*** Opening of Given records ***

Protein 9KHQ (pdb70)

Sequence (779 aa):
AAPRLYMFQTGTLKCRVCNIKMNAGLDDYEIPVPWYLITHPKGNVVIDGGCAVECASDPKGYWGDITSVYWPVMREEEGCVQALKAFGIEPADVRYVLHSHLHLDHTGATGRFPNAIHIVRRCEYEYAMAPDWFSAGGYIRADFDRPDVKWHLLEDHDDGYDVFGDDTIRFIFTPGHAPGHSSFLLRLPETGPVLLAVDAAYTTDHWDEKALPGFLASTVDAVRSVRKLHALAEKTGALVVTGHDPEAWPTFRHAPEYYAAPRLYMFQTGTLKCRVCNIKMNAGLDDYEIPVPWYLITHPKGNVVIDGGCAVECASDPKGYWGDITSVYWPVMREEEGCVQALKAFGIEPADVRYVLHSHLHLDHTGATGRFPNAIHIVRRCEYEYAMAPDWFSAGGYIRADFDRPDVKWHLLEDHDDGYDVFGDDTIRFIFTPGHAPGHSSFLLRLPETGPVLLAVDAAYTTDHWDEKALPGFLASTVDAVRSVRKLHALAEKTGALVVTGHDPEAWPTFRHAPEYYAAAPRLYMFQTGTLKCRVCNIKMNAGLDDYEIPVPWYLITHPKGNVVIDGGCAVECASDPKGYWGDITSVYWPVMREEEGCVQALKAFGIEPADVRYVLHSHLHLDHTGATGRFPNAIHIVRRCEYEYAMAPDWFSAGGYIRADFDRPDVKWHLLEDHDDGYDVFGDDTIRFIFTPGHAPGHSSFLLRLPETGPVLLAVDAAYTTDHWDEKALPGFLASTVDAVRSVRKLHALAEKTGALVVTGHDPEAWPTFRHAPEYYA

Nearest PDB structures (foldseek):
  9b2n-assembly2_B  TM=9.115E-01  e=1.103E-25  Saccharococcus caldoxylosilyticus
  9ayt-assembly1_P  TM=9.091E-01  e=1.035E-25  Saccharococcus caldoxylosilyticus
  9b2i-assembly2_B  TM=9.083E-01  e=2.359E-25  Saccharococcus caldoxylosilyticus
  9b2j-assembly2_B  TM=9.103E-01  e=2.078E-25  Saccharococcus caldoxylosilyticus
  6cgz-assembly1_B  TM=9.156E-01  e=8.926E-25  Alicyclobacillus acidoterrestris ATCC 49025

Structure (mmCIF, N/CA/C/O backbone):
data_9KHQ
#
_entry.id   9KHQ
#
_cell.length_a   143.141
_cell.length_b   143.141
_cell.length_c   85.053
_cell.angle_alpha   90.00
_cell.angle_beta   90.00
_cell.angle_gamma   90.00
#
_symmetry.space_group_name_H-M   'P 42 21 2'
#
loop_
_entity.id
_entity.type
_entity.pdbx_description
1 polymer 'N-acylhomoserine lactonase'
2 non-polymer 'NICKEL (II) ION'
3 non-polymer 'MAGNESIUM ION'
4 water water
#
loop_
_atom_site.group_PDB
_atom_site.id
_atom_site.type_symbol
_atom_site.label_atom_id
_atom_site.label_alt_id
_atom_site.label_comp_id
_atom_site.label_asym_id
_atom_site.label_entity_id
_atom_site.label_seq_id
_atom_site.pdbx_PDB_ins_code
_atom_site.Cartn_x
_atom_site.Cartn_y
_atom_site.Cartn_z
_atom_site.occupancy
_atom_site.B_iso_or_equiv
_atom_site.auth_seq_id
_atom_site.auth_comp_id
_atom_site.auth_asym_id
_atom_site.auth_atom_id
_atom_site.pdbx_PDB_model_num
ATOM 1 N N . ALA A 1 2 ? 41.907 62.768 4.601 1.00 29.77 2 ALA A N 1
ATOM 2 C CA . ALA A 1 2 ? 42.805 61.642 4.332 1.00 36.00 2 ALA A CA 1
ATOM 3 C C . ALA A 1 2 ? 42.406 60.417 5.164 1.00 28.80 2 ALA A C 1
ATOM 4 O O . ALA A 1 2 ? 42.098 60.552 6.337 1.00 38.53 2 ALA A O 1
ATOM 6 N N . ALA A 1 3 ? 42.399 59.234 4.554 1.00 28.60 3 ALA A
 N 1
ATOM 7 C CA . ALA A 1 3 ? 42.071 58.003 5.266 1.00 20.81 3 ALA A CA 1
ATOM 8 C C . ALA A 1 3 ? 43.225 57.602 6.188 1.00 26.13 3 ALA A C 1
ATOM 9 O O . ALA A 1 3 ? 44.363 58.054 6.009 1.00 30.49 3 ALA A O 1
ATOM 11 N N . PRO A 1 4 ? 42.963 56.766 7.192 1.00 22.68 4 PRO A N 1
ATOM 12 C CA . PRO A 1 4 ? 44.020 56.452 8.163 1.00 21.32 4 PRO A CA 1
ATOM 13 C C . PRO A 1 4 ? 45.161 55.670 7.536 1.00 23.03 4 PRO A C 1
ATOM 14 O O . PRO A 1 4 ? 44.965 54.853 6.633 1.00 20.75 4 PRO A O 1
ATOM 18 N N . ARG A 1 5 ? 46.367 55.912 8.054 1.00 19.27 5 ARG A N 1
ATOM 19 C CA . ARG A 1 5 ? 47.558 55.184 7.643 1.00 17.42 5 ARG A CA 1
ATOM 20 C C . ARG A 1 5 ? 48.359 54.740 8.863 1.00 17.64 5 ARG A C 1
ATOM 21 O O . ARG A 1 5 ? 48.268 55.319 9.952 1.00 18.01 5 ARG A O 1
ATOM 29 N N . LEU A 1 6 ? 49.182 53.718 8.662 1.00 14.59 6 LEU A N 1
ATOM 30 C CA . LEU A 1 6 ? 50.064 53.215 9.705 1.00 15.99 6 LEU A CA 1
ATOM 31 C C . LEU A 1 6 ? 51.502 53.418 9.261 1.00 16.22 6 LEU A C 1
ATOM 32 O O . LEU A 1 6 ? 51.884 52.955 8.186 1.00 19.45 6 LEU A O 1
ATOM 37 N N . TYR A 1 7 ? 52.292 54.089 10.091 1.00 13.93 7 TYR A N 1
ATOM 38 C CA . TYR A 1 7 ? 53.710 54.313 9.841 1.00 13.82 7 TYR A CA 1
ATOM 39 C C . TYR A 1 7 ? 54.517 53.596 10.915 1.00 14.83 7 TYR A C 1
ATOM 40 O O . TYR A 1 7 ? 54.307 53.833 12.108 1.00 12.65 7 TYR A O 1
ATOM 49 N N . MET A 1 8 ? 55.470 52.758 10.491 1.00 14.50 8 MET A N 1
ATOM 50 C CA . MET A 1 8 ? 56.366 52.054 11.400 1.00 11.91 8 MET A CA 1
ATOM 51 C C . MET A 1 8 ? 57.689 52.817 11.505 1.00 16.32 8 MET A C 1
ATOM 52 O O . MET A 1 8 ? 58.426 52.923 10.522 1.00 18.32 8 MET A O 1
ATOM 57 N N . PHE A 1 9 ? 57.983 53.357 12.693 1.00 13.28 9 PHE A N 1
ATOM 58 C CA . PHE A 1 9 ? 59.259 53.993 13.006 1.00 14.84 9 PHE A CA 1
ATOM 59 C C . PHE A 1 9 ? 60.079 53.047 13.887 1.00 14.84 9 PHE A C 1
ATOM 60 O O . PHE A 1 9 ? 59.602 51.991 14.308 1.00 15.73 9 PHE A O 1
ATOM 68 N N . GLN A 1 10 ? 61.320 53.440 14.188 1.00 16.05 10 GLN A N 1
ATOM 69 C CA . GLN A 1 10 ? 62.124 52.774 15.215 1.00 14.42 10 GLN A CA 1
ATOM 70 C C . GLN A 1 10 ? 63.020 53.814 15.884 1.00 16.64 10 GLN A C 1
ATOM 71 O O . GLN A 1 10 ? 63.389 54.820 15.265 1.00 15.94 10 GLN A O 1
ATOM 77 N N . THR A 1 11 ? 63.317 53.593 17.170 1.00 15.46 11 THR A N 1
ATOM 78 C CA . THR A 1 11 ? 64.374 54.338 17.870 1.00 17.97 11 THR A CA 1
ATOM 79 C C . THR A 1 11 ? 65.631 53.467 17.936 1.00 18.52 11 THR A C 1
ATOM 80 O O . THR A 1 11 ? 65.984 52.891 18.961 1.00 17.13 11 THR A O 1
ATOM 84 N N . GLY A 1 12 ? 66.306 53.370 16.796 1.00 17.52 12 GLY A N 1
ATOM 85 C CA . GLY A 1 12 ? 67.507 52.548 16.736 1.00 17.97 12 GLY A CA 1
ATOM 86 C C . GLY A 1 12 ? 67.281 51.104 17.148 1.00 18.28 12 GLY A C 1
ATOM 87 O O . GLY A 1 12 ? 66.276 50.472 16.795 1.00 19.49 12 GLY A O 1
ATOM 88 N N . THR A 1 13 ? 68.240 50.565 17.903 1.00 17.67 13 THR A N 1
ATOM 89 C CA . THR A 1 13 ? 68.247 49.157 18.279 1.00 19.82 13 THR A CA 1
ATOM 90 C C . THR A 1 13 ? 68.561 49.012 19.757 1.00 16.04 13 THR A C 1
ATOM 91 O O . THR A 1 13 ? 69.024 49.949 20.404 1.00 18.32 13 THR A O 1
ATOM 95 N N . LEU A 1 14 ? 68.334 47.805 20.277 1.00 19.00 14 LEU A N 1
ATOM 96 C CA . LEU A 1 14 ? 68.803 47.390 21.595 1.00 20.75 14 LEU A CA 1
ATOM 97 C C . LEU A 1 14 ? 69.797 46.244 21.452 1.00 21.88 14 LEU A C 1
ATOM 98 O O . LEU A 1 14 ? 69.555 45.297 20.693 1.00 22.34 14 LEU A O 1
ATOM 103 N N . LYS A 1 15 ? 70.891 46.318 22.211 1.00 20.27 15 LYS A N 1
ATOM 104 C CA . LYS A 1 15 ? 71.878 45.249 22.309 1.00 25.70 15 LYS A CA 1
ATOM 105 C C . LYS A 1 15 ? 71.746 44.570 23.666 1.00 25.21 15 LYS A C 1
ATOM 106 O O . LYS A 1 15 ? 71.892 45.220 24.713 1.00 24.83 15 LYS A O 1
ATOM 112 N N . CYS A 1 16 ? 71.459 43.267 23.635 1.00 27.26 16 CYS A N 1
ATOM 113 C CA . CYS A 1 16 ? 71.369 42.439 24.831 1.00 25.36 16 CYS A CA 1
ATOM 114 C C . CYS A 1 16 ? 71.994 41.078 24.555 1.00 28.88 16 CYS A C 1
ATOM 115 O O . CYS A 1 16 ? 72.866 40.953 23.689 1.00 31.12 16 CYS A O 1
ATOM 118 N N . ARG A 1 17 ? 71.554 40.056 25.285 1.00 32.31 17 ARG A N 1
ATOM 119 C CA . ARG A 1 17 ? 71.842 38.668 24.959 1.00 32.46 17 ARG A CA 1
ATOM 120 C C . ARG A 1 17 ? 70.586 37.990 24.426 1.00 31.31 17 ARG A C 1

*** Close of Given records ***
*** Opening of Given records ***

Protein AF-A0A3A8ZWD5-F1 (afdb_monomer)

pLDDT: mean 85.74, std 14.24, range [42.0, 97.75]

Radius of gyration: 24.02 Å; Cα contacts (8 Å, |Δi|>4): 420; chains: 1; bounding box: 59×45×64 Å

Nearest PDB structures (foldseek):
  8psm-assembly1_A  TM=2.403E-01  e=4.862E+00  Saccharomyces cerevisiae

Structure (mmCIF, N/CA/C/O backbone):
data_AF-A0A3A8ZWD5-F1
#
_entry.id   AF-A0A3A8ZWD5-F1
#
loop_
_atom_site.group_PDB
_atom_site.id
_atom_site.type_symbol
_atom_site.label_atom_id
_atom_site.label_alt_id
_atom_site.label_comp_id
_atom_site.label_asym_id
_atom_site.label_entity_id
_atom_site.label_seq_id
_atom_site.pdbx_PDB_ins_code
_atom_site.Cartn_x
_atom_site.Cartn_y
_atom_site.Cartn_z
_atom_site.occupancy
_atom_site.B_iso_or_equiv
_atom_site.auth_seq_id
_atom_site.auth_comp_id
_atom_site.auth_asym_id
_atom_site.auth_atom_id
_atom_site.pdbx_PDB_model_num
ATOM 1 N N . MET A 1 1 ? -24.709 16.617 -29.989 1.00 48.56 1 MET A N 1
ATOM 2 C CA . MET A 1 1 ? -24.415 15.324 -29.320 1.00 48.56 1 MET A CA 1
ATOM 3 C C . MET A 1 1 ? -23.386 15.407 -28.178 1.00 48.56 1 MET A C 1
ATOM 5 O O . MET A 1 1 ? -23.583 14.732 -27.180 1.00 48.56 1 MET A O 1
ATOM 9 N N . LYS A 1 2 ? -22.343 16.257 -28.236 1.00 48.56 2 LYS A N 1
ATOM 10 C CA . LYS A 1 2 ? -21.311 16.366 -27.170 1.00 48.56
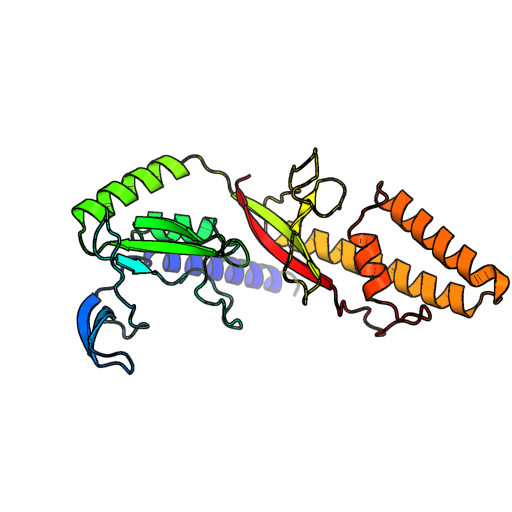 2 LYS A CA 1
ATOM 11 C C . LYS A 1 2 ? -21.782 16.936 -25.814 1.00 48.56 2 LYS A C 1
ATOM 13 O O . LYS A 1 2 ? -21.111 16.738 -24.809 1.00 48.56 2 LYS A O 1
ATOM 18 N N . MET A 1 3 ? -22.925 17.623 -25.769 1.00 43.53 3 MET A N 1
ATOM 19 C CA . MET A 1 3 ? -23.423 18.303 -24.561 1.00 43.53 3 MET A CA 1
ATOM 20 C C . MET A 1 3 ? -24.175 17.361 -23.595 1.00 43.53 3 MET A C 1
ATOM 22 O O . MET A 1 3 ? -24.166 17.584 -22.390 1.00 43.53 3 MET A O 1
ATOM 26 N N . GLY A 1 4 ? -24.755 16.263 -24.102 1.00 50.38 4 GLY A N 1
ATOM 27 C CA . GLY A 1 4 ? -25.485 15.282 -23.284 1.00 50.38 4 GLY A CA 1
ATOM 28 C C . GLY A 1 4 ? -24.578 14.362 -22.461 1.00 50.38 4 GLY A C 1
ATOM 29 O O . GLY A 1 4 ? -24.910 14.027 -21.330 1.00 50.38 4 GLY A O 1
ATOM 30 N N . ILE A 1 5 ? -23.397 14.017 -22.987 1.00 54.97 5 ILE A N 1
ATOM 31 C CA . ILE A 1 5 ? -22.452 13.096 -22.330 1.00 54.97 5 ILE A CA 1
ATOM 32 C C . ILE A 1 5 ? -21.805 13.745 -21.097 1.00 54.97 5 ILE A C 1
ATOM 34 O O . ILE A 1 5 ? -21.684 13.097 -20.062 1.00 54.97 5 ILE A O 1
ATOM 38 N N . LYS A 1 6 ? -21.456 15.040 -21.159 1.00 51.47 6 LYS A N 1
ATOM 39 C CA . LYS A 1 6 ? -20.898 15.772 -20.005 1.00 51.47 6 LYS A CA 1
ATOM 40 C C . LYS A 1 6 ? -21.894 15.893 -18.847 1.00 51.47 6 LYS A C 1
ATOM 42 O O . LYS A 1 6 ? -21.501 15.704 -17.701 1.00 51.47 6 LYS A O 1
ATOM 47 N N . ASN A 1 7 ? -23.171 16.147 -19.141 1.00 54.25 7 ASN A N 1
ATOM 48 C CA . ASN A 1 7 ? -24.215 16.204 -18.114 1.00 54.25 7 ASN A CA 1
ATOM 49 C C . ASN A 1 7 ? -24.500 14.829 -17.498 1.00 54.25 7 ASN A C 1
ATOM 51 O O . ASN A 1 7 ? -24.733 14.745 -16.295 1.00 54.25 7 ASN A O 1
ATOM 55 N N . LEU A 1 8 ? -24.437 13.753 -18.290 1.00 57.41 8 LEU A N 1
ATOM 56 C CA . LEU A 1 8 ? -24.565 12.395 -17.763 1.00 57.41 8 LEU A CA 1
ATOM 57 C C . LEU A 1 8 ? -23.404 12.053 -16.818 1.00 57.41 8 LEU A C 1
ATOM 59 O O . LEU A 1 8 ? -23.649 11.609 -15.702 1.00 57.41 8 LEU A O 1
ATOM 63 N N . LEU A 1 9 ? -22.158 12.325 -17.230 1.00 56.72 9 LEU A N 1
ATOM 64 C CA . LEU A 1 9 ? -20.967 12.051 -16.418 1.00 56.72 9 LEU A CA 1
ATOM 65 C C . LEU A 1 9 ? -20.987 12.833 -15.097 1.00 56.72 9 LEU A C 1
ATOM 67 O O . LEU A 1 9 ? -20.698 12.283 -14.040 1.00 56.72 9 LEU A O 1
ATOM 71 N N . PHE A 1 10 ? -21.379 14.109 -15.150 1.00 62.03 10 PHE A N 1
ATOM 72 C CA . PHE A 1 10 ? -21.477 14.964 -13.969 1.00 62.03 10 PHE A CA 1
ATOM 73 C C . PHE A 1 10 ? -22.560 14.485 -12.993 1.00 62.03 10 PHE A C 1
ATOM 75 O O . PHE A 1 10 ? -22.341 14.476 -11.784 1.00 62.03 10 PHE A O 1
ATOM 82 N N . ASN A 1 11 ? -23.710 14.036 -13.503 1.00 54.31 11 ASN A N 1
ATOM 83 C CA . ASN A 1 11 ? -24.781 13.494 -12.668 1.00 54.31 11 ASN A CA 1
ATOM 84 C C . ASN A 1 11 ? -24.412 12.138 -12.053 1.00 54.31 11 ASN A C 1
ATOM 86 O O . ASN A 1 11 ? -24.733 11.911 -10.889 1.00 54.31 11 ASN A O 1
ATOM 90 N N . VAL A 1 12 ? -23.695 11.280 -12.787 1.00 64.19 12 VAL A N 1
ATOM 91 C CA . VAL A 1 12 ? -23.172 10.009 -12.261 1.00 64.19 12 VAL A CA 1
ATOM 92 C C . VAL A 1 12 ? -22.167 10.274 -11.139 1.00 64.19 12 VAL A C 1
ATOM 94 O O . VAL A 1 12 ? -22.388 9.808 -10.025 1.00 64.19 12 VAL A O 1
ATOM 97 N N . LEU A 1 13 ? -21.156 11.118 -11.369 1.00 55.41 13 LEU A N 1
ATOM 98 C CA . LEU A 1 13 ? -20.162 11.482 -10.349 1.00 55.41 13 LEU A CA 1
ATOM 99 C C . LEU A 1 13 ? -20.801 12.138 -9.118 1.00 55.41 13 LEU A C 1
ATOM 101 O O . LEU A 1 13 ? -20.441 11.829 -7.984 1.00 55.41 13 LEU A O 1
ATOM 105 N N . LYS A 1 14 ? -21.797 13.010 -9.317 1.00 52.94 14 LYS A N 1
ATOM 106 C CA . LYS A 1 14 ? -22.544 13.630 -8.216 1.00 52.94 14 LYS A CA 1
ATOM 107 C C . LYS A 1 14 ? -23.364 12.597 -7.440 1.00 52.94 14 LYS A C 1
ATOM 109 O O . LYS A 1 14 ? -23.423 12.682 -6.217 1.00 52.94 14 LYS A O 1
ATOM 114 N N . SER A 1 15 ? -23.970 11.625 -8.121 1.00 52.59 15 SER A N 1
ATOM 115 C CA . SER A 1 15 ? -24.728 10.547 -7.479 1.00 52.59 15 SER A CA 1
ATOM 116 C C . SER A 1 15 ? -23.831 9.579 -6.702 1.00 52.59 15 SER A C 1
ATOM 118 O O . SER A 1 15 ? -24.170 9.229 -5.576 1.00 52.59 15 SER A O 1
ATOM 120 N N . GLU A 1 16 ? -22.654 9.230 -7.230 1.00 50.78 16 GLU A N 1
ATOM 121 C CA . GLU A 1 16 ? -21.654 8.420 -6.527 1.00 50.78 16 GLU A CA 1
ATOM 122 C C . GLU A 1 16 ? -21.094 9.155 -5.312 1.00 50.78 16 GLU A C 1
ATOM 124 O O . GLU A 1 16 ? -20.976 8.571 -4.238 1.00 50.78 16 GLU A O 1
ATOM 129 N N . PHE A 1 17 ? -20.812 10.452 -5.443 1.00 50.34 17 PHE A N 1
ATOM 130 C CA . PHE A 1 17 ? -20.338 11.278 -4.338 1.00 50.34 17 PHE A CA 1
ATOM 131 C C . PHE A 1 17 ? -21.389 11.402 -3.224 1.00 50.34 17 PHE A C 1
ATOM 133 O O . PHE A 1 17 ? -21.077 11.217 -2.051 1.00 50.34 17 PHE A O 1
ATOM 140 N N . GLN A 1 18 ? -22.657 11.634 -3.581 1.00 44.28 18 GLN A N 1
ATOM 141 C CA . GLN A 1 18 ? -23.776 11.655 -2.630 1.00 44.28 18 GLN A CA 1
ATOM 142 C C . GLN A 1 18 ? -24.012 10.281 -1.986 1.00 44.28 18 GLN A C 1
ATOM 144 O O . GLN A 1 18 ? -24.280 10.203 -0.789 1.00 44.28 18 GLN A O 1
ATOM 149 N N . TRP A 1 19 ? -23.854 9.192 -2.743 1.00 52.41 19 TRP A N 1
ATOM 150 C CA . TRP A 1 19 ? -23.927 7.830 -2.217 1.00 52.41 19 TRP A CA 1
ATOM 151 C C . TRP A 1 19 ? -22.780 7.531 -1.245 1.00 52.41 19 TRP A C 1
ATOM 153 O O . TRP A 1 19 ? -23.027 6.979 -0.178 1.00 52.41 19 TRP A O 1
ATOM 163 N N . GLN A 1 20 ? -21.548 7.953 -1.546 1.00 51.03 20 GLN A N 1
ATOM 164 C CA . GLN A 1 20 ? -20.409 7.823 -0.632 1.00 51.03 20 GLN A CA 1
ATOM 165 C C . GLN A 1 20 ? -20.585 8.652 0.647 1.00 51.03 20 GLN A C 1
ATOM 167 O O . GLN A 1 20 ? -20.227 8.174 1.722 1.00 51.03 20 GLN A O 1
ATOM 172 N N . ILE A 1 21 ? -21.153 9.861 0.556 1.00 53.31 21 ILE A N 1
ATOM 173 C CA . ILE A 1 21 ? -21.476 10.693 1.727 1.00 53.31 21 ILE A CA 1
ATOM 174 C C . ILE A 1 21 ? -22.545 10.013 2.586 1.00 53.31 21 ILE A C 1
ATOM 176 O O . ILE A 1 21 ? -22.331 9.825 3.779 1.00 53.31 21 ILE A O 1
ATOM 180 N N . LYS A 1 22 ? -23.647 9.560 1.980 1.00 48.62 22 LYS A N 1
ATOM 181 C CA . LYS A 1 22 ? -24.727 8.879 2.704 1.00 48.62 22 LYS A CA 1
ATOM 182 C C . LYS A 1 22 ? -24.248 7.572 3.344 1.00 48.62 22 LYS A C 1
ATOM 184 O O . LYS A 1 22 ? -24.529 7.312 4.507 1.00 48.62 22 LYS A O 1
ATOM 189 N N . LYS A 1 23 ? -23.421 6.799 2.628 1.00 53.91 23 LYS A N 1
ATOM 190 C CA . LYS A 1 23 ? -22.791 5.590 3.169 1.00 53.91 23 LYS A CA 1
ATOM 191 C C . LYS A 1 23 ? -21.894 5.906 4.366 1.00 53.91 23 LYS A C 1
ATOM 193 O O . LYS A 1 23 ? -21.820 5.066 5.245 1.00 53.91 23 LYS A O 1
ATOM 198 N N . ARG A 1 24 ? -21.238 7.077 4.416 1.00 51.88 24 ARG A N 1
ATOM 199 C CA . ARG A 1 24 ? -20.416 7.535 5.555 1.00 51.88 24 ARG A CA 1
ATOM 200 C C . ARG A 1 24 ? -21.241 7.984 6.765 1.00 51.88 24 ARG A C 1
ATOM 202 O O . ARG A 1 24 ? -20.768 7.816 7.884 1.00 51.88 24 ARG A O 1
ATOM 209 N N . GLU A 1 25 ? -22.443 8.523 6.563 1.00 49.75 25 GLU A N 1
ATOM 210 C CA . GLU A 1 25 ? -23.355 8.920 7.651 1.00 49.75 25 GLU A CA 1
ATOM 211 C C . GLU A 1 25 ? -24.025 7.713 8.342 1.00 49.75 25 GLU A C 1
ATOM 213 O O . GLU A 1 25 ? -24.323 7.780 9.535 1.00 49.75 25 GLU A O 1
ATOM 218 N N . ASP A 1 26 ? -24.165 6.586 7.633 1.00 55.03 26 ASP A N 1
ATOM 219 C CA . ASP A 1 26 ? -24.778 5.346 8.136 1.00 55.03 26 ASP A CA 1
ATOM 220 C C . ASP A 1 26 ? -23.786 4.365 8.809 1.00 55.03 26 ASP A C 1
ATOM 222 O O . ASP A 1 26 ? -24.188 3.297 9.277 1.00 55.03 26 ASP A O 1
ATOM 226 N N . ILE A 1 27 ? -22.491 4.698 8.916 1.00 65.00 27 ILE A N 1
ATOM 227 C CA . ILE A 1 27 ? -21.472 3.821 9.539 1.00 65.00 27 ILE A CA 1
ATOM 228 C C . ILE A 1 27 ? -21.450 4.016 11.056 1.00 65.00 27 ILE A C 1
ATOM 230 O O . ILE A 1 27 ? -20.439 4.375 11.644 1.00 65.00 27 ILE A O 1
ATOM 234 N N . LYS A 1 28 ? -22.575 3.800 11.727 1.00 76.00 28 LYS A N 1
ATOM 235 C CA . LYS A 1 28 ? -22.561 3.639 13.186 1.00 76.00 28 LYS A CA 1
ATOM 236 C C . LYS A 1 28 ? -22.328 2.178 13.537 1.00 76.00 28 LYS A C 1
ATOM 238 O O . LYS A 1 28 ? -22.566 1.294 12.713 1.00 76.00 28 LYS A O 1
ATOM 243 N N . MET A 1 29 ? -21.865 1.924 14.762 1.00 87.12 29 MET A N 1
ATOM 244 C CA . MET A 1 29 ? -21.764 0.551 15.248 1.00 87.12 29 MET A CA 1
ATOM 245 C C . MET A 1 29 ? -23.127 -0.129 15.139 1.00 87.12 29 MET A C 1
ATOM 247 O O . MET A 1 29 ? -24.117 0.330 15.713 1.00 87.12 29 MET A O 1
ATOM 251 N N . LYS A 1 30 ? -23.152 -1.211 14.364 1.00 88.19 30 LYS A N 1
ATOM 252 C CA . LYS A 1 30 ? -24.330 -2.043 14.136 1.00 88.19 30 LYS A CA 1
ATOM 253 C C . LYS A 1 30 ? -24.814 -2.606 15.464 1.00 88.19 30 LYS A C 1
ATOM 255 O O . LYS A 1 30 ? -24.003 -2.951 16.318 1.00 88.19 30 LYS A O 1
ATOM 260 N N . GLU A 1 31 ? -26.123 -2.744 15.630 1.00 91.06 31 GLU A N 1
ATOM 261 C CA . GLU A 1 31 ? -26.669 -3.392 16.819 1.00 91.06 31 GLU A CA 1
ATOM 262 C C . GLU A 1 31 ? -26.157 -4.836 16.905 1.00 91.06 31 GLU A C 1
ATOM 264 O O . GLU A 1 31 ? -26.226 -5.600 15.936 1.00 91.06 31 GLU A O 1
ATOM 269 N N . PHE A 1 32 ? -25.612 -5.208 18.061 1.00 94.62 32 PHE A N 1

*** Close of Given records ***

Exercise requirements → Above are the records; copy exactly the lines from the line with "ATOM 6 N N ." through the line with "ATOM 31 C C .", both included.

Task solution →
ATOM 6 N N . ALA A 1 3 ? 42.399 59.234 4.554 1.00 28.60 3 ALA A
 N 1
ATOM 7 C CA . ALA A 1 3 ? 42.071 58.003 5.266 1.00 20.81 3 ALA A CA 1
ATOM 8 C C . ALA A 1 3 ? 43.225 57.602 6.188 1.00 26.13 3 ALA A C 1
ATOM 9 O O . ALA A 1 3 ? 44.363 58.054 6.009 1.00 30.49 3 ALA A O 1
ATOM 11 N N . PRO A 1 4 ? 42.963 56.766 7.192 1.00 22.68 4 PRO A N 1
ATOM 12 C CA . PRO A 1 4 ? 44.020 56.452 8.163 1.00 21.32 4 PRO A CA 1
ATOM 13 C C . PRO A 1 4 ? 45.161 55.670 7.536 1.00 23.03 4 PRO A C 1
ATOM 14 O O . PRO A 1 4 ? 44.965 54.853 6.633 1.00 20.75 4 PRO A O 1
ATOM 18 N N . ARG A 1 5 ? 46.367 55.912 8.054 1.00 19.27 5 ARG A N 1
ATOM 19 C CA . ARG A 1 5 ? 47.558 55.184 7.643 1.00 17.42 5 ARG A CA 1
ATOM 20 C C . ARG A 1 5 ? 48.359 54.740 8.863 1.00 17.64 5 ARG A C 1
ATOM 21 O O . ARG A 1 5 ? 48.268 55.319 9.952 1.00 18.01 5 ARG A O 1
ATOM 29 N N . LEU A 1 6 ? 49.182 53.718 8.662 1.00 14.59 6 LEU A N 1
ATOM 30 C CA . LEU A 1 6 ? 50.064 53.215 9.705 1.00 15.99 6 LEU A CA 1
ATOM 31 C C . LEU A 1 6 ? 51.502 53.418 9.261 1.00 16.22 6 LEU A C 1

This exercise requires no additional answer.